**Data supplied**
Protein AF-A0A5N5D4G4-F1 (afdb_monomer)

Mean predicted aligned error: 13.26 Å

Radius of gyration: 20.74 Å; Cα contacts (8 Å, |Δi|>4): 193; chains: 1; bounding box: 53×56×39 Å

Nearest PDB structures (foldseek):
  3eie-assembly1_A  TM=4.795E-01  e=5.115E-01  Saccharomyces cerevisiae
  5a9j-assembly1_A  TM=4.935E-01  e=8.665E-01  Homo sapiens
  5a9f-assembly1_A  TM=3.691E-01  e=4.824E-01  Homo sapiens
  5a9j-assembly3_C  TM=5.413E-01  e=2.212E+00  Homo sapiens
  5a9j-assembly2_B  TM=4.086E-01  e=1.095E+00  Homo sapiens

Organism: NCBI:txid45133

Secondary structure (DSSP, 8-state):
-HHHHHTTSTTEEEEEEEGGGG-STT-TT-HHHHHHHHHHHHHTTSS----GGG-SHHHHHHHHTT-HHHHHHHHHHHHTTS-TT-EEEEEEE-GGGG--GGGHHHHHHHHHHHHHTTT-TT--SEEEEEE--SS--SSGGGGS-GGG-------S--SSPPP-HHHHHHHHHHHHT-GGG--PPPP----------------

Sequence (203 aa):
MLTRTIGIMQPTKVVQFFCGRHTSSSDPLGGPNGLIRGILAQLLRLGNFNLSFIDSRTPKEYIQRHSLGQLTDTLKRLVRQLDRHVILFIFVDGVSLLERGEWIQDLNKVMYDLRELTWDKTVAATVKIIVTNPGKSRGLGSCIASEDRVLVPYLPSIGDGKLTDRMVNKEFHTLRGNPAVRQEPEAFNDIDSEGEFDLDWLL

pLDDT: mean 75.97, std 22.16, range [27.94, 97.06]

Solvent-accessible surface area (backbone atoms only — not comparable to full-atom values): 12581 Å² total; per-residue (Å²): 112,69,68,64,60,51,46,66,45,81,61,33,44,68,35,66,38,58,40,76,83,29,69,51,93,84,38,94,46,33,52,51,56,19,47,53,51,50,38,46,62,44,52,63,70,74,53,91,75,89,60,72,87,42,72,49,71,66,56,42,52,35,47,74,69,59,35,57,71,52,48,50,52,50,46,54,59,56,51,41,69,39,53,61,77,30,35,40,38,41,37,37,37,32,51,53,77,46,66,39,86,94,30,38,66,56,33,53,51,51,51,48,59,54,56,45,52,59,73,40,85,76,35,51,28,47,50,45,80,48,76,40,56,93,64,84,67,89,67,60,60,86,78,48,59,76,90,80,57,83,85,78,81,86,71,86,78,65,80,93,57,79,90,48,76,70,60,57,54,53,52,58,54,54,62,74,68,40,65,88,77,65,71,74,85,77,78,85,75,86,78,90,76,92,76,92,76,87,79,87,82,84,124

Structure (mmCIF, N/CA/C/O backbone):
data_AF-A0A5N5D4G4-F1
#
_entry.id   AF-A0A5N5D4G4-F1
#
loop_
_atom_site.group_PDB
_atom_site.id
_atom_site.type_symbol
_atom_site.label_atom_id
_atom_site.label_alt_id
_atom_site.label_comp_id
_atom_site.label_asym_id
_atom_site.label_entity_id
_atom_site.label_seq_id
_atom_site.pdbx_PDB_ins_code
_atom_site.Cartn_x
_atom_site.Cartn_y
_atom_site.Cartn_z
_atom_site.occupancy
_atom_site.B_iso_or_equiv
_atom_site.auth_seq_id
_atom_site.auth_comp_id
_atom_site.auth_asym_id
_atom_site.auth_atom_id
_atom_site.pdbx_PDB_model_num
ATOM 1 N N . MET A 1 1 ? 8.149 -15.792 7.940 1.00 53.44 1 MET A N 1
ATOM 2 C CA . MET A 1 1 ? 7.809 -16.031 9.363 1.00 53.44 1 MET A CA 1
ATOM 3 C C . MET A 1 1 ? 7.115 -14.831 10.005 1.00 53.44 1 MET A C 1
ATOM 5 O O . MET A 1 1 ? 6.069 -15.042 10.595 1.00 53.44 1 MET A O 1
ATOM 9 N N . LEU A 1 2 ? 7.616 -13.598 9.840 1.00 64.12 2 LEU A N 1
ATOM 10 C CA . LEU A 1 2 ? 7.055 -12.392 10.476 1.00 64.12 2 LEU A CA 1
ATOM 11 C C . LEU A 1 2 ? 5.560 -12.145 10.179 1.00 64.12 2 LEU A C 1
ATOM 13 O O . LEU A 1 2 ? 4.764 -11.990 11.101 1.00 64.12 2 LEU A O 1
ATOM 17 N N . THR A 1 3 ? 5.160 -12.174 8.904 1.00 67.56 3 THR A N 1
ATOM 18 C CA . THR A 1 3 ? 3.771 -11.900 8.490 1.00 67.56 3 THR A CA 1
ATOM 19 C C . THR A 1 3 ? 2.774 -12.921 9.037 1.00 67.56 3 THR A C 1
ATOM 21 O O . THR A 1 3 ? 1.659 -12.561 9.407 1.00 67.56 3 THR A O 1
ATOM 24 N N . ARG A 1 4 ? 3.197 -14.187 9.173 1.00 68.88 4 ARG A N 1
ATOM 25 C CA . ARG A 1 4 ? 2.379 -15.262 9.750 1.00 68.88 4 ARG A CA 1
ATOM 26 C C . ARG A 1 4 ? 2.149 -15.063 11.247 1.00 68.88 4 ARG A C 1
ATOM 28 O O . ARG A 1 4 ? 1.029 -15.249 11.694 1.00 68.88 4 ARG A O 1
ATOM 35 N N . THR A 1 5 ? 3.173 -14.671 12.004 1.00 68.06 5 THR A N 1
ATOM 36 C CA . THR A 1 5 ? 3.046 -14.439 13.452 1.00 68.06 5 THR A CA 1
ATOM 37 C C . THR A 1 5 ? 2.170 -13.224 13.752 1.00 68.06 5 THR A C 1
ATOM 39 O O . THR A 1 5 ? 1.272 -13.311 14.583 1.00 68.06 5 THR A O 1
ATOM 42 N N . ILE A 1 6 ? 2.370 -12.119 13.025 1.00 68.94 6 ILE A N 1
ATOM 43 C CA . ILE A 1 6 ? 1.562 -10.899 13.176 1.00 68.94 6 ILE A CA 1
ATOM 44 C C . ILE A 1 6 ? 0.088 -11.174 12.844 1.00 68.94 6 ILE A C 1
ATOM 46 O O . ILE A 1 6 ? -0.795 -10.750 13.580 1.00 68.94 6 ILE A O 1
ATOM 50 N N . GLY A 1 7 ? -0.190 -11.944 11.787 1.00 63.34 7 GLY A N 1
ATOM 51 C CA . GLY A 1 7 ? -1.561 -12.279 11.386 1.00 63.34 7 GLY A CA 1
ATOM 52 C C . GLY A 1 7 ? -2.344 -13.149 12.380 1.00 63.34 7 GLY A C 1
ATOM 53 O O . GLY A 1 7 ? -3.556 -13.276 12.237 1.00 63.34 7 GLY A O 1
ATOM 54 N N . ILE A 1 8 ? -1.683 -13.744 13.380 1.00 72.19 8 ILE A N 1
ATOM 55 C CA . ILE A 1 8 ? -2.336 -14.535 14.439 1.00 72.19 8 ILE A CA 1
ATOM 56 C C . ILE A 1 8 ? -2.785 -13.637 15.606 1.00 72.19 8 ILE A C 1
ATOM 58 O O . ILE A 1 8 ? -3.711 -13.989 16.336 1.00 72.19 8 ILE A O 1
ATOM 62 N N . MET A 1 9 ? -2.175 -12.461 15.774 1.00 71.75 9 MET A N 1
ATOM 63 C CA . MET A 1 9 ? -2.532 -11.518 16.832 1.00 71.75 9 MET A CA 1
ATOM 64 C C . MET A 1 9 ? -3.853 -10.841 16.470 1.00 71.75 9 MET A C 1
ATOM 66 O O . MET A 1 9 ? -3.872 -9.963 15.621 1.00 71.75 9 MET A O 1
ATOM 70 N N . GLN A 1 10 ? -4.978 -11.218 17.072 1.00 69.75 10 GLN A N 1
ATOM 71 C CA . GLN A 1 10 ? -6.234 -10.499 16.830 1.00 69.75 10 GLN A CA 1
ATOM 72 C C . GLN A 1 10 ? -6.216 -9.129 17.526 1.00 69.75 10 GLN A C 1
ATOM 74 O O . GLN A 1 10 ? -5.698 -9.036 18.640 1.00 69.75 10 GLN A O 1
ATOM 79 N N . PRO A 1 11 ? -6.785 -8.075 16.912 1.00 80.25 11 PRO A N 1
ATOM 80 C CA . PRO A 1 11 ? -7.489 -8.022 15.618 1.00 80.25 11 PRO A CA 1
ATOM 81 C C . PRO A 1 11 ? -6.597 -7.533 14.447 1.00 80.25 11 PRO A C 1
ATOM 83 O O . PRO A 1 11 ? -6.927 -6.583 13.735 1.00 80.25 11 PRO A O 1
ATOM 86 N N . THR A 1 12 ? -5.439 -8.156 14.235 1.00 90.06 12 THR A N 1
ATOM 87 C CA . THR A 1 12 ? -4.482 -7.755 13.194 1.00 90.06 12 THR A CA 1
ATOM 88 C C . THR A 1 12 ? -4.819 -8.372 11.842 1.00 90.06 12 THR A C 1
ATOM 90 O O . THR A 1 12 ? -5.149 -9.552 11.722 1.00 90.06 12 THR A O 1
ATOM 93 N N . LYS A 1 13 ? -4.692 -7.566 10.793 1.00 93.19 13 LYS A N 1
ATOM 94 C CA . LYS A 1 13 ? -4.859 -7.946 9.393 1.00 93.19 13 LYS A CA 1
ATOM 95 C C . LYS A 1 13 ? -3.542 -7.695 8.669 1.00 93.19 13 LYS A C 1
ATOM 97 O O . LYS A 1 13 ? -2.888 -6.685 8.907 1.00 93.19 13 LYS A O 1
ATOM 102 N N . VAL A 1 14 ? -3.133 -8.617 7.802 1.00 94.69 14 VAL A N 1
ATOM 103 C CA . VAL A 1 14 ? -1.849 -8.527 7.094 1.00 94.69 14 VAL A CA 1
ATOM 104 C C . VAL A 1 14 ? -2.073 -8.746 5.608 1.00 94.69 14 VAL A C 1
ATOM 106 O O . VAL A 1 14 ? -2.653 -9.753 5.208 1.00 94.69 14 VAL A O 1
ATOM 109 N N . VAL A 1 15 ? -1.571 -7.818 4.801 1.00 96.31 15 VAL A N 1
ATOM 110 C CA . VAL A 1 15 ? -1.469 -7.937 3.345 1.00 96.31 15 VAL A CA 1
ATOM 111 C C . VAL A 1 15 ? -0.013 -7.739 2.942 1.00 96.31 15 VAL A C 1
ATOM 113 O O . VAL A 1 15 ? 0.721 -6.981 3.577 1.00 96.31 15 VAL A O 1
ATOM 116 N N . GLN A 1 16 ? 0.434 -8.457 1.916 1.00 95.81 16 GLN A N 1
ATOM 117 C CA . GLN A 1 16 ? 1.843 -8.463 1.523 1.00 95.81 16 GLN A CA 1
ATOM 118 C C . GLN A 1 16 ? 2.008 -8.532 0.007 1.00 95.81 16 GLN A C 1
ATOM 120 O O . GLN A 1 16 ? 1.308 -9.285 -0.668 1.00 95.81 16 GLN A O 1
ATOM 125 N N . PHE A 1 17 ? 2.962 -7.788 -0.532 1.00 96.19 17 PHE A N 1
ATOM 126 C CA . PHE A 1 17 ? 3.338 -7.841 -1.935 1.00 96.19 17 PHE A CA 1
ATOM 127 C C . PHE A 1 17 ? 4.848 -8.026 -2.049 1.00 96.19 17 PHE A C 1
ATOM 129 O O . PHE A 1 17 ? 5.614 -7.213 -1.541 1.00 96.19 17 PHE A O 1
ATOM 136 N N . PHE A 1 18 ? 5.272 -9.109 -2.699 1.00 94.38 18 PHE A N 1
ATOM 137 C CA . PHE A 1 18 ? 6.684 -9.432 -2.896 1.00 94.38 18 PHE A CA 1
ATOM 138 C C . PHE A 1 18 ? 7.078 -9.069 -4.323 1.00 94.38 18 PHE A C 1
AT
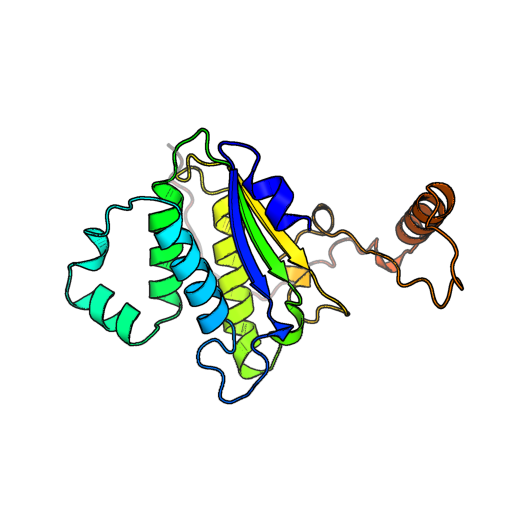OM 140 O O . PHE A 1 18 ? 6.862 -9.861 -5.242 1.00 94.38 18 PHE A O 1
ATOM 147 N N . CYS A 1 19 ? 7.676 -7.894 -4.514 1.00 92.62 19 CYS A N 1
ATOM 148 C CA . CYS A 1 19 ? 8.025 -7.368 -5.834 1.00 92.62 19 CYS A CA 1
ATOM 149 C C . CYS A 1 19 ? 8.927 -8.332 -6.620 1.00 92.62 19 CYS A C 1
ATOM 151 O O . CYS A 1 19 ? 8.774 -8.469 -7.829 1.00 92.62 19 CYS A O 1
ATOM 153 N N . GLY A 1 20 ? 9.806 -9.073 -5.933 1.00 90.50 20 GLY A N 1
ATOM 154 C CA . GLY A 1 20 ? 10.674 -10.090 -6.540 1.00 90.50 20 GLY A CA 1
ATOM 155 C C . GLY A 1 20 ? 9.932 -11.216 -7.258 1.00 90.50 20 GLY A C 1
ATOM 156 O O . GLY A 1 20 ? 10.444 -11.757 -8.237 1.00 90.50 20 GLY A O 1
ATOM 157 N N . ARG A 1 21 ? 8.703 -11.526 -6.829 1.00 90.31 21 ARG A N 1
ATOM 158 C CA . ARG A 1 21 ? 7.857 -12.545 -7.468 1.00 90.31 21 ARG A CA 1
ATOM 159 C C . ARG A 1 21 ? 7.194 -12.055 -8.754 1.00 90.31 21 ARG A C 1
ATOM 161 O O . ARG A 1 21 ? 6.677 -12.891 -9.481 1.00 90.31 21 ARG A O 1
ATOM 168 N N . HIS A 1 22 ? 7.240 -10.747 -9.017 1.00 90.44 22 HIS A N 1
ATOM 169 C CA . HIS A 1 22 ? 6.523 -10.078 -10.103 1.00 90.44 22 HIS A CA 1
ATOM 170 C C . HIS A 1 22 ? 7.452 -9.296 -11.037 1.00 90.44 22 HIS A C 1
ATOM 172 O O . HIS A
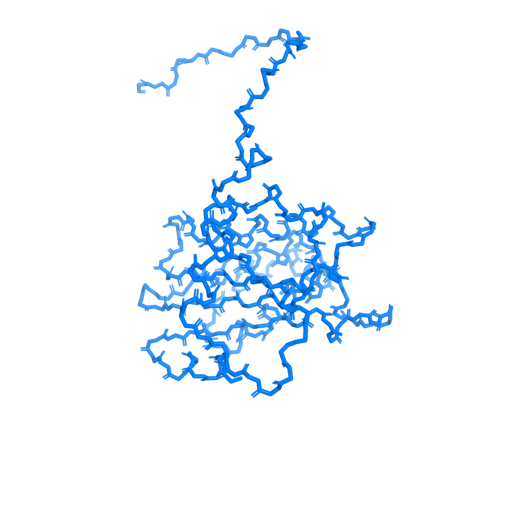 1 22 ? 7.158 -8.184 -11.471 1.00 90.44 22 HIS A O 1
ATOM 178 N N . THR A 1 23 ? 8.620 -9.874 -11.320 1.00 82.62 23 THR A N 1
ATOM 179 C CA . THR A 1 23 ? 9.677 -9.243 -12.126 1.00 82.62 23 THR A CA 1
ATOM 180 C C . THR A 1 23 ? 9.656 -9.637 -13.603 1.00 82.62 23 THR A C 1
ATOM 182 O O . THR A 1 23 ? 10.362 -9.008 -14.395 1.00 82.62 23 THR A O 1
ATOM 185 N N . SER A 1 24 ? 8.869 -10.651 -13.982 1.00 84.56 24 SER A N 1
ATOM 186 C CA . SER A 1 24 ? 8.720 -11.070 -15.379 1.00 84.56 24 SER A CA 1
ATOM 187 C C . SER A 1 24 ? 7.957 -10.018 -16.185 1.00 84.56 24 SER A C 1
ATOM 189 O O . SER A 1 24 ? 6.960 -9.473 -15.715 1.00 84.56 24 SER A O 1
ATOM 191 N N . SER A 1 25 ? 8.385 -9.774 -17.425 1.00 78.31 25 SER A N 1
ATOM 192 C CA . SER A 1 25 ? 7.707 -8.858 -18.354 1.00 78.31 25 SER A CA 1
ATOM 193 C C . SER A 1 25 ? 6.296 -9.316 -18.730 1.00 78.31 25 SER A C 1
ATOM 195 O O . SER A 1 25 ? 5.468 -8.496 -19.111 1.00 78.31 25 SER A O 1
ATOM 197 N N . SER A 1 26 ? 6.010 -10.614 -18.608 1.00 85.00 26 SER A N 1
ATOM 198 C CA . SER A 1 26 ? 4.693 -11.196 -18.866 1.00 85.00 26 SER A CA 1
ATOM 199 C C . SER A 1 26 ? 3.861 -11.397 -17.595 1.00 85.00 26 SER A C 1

**Task to complete**
All lines from the opening of the listing above through the line that contains "Nearest PDB structures" should be given again exactly, and nothing more.

**The answer**
Protein AF-A0A5N5D4G4-F1 (afdb_monomer)

Mean predicted aligned error: 13.26 Å

Radius of gyration: 20.74 Å; Cα contacts (8 Å, |Δi|>4): 193; chains: 1; bounding box: 53×56×39 Å

Nearest PDB structures (foldseek):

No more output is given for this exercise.